Dataset records:
....

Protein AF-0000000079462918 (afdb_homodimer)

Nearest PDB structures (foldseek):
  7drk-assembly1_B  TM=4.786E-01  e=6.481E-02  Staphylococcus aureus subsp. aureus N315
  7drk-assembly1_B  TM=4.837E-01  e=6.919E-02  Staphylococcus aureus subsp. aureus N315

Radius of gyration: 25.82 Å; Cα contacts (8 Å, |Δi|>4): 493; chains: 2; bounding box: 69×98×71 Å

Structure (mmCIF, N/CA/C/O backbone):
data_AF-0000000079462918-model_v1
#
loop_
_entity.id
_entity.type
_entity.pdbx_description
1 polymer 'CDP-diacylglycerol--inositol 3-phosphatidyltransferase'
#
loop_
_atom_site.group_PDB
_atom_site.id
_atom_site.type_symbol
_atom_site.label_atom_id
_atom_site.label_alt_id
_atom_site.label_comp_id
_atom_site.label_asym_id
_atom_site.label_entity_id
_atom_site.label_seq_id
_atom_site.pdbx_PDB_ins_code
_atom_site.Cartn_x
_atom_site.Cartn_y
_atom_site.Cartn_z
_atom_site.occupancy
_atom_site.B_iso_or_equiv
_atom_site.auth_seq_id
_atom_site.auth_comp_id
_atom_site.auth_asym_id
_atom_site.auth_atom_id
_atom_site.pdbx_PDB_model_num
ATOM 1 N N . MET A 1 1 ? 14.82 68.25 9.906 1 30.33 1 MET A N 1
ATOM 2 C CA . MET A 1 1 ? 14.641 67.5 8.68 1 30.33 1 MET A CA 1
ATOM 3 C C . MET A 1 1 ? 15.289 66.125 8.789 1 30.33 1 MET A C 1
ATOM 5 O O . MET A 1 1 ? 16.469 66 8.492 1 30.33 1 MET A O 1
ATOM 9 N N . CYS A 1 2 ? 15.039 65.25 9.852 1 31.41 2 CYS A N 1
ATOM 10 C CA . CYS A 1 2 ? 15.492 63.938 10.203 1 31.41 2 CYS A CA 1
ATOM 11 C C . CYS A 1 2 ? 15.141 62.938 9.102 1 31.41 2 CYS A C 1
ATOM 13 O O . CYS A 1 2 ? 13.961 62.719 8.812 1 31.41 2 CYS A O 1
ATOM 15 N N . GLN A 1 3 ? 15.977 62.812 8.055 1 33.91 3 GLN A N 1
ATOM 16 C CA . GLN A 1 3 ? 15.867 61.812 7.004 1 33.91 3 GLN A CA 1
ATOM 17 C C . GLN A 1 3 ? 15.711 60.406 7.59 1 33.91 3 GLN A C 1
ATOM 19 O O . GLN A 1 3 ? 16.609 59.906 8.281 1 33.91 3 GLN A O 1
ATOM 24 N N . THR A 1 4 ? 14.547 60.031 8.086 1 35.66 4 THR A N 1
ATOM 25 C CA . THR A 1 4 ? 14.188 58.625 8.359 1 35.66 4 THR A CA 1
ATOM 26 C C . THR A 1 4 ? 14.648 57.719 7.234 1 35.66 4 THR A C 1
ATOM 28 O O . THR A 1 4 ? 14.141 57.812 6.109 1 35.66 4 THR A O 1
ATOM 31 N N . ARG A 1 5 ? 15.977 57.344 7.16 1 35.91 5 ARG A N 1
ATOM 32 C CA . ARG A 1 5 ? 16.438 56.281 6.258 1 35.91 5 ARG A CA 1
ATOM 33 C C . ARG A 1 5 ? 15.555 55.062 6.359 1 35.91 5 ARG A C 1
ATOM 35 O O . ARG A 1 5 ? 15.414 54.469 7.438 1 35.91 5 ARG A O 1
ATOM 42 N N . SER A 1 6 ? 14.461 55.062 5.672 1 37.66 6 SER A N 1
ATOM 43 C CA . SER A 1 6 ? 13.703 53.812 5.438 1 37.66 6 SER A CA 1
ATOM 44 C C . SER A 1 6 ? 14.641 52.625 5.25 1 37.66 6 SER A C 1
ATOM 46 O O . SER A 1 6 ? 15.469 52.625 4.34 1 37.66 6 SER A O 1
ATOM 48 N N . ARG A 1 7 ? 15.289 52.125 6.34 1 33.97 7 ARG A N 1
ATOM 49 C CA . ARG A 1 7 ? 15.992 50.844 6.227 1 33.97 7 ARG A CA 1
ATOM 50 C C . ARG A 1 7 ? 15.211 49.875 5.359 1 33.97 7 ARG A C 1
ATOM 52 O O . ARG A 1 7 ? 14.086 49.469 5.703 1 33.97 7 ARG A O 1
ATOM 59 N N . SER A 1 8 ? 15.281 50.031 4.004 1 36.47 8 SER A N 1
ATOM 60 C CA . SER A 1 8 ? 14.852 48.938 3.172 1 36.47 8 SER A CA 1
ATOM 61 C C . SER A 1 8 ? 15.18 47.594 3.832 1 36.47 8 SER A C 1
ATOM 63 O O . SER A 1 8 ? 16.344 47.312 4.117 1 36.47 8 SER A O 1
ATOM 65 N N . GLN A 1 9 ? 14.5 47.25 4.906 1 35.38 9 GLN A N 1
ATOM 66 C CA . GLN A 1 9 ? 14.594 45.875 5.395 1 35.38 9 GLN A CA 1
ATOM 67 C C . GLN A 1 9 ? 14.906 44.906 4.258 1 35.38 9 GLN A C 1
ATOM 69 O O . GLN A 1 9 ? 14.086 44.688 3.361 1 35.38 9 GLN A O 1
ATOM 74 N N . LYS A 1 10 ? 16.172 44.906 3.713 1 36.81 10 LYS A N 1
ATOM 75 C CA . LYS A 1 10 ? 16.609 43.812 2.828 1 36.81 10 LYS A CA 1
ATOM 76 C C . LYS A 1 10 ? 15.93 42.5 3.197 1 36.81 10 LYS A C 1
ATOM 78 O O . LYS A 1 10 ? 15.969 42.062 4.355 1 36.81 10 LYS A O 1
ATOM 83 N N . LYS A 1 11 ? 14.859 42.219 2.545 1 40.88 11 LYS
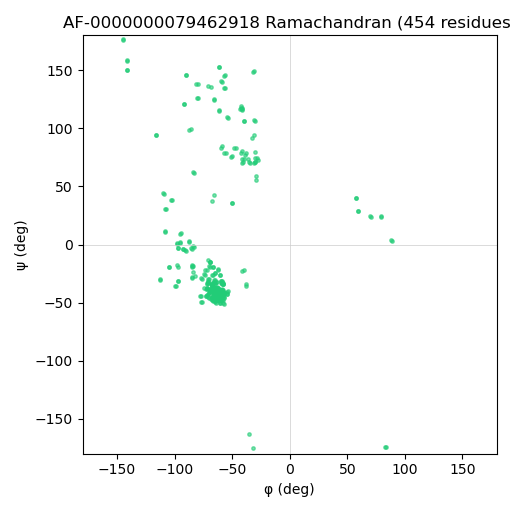 A N 1
ATOM 84 C CA . LYS A 1 11 ? 14.289 40.875 2.633 1 40.88 11 LYS A CA 1
ATOM 85 C C . LYS A 1 11 ? 15.383 39.844 2.838 1 40.88 11 LYS A C 1
ATOM 87 O O . LYS A 1 11 ? 16.438 39.906 2.199 1 40.88 11 LYS A O 1
ATOM 92 N N . PRO A 1 12 ? 15.469 39.312 4.039 1 37.44 12 PRO A N 1
ATOM 93 C CA . PRO A 1 12 ? 16.562 38.375 4.234 1 37.44 12 PRO A CA 1
ATOM 94 C C . PRO A 1 12 ? 16.922 37.594 2.959 1 37.44 12 PRO A C 1
ATOM 96 O O . PRO A 1 12 ? 16.078 37.5 2.057 1 37.44 12 PRO A O 1
ATOM 99 N N . ALA A 1 13 ? 18.109 37.25 2.789 1 35.44 13 ALA A N 1
ATOM 100 C CA . ALA A 1 13 ? 18.812 36.531 1.721 1 35.44 13 ALA A CA 1
ATOM 101 C C . ALA A 1 13 ? 17.906 35.5 1.058 1 35.44 13 ALA A C 1
ATOM 103 O O . ALA A 1 13 ? 16.891 35.094 1.631 1 35.44 13 ALA A O 1
ATOM 104 N N . TYR A 1 14 ? 18.547 34.562 -0.031 1 34.22 14 TYR A N 1
ATOM 105 C CA . TYR A 1 14 ? 18.141 33.719 -1.14 1 34.22 14 TYR A CA 1
ATOM 106 C C . TYR A 1 14 ? 17.312 32.531 -0.643 1 34.22 14 TYR A C 1
ATOM 108 O O . TYR A 1 14 ? 17.859 31.578 -0.085 1 34.22 14 TYR A O 1
ATOM 116 N N . GLU A 1 15 ? 16.469 32.656 0.184 1 40.72 15 GLU A N 1
ATOM 117 C CA . GLU A 1 15 ? 15.539 31.516 0.173 1 40.72 15 GLU A CA 1
ATOM 118 C C . GLU A 1 15 ? 15.438 30.906 -1.217 1 40.72 15 GLU A C 1
ATOM 120 O O . GLU A 1 15 ? 14.773 31.453 -2.102 1 40.72 15 GLU A O 1
ATOM 125 N N . TYR A 1 16 ? 16.516 30.422 -1.854 1 41.16 16 TYR A N 1
ATOM 126 C CA . TYR A 1 16 ? 16.438 29.781 -3.16 1 41.16 16 TYR A CA 1
ATOM 127 C C . TYR A 1 16 ? 15.227 28.875 -3.246 1 41.16 16 TYR A C 1
ATOM 129 O O . TYR A 1 16 ? 15.07 27.953 -2.441 1 41.16 16 TYR A O 1
ATOM 137 N N . GLU A 1 17 ? 14.102 29.297 -3.285 1 52.56 17 GLU A N 1
ATOM 138 C CA . GLU A 1 17 ? 12.953 28.516 -3.752 1 52.56 17 GLU A CA 1
ATOM 139 C C . GLU A 1 17 ? 13.367 27.5 -4.812 1 52.56 17 GLU A C 1
ATOM 141 O O . GLU A 1 17 ? 13.75 27.875 -5.922 1 52.56 17 GLU A O 1
ATOM 146 N N . SER A 1 18 ? 14.078 26.453 -4.453 1 61.62 18 SER A N 1
ATOM 147 C CA . SER A 1 18 ? 14.375 25.469 -5.488 1 61.62 18 SER A CA 1
ATOM 148 C C . SER A 1 18 ? 13.156 25.219 -6.367 1 61.62 18 SER A C 1
ATOM 150 O O . SER A 1 18 ? 12.039 25.078 -5.867 1 61.62 18 SER A O 1
ATOM 152 N N . ASN A 1 19 ? 13.312 25.562 -7.594 1 81.38 19 ASN A N 1
ATOM 153 C CA . ASN A 1 19 ? 12.328 25.266 -8.625 1 81.38 19 ASN A CA 1
ATOM 154 C C . ASN A 1 19 ? 12.023 23.781 -8.719 1 81.38 19 ASN A C 1
ATOM 156 O O . ASN A 1 19 ? 12.875 22.953 -8.391 1 81.38 19 ASN A O 1
ATOM 160 N N . ALA A 1 20 ? 10.875 23.453 -8.797 1 89.56 20 ALA A N 1
ATOM 161 C CA . ALA A 1 20 ? 10.391 22.078 -8.93 1 89.56 20 ALA A CA 1
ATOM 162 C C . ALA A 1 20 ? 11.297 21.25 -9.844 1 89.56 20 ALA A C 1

....

Above are the records; copy from them only the lines starting at the one containing "ATOM 32 C CA" and ending at the one containing "ATOM 94 C C", exactly and without pictures.

ATOM 32 C CA . ARG A 1 5 ? 16.438 56.281 6.258 1 35.91 5 ARG A CA 1
ATOM 33 C C . ARG A 1 5 ? 15.555 55.062 6.359 1 35.91 5 ARG A C 1
ATOM 35 O O . ARG A 1 5 ? 15.414 54.469 7.438 1 35.91 5 ARG A O 1
ATOM 42 N N . SER A 1 6 ? 14.461 55.062 5.672 1 37.66 6 SER A N 1
ATOM 43 C CA . SER A 1 6 ? 13.703 53.812 5.438 1 37.66 6 SER A CA 1
ATOM 44 C C . SER A 1 6 ? 14.641 52.625 5.25 1 37.66 6 SER A C 1
ATOM 46 O O . SER A 1 6 ? 15.469 52.625 4.34 1 37.66 6 SER A O 1
ATOM 48 N N . ARG A 1 7 ? 15.289 52.125 6.34 1 33.97 7 ARG A N 1
ATOM 49 C CA . ARG A 1 7 ? 15.992 50.844 6.227 1 33.97 7 ARG A CA 1
ATOM 50 C C . ARG A 1 7 ? 15.211 49.875 5.359 1 33.97 7 ARG A C 1
ATOM 52 O O . ARG A 1 7 ? 14.086 49.469 5.703 1 33.97 7 ARG A O 1
ATOM 59 N N . SER A 1 8 ? 15.281 50.031 4.004 1 36.47 8 SER A N 1
ATOM 60 C CA . SER A 1 8 ? 14.852 48.938 3.172 1 36.47 8 SER A CA 1
ATOM 61 C C . SER A 1 8 ? 15.18 47.594 3.832 1 36.47 8 SER A C 1
ATOM 63 O O . SER A 1 8 ? 16.344 47.312 4.117 1 36.47 8 SER A O 1
ATOM 65 N N . GLN A 1 9 ? 14.5 47.25 4.906 1 35.38 9 GLN A N 1
ATOM 66 C CA . GLN A 1 9 ? 14.594 45.875 5.395 1 35.38 9 GLN A CA 1
ATOM 67 C C . GLN A 1 9 ? 14.906 44.906 4.258 1 35.38 9 GLN A C 1
ATOM 69 O O . GLN A 1 9 ? 14.086 44.688 3.361 1 35.38 9 GLN A O 1
ATOM 74 N N . LYS A 1 10 ? 16.172 44.906 3.713 1 36.81 10 LYS A N 1
ATOM 75 C CA . LYS A 1 10 ? 16.609 43.812 2.828 1 36.81 10 LYS A CA 1
ATOM 76 C C . LYS A 1 10 ? 15.93 42.5 3.197 1 36.81 10 LYS A C 1
ATOM 78 O O . LYS A 1 10 ? 15.969 42.062 4.355 1 36.81 10 LYS A O 1
ATOM 83 N N . LYS A 1 11 ? 14.859 42.219 2.545 1 40.88 11 LYS
 A N 1
ATOM 84 C CA . LYS A 1 11 ? 14.289 40.875 2.633 1 40.88 11 LYS A CA 1
ATOM 85 C C . LYS A 1 11 ? 15.383 39.844 2.838 1 40.88 11 LYS A C 1
ATOM 87 O O . LYS A 1 11 ? 16.438 39.906 2.199 1 40.88 11 LYS A O 1
ATOM 92 N N . PRO A 1 12 ? 15.469 39.312 4.039 1 37.44 12 PRO A N 1
ATOM 93 C CA . PRO A 1 12 ? 16.562 38.375 4.234 1 37.44 12 PRO A CA 1
ATOM 94 C C . PRO A 1 12 ? 16.922 37.594 2.959 1 37.44 12 PRO A C 1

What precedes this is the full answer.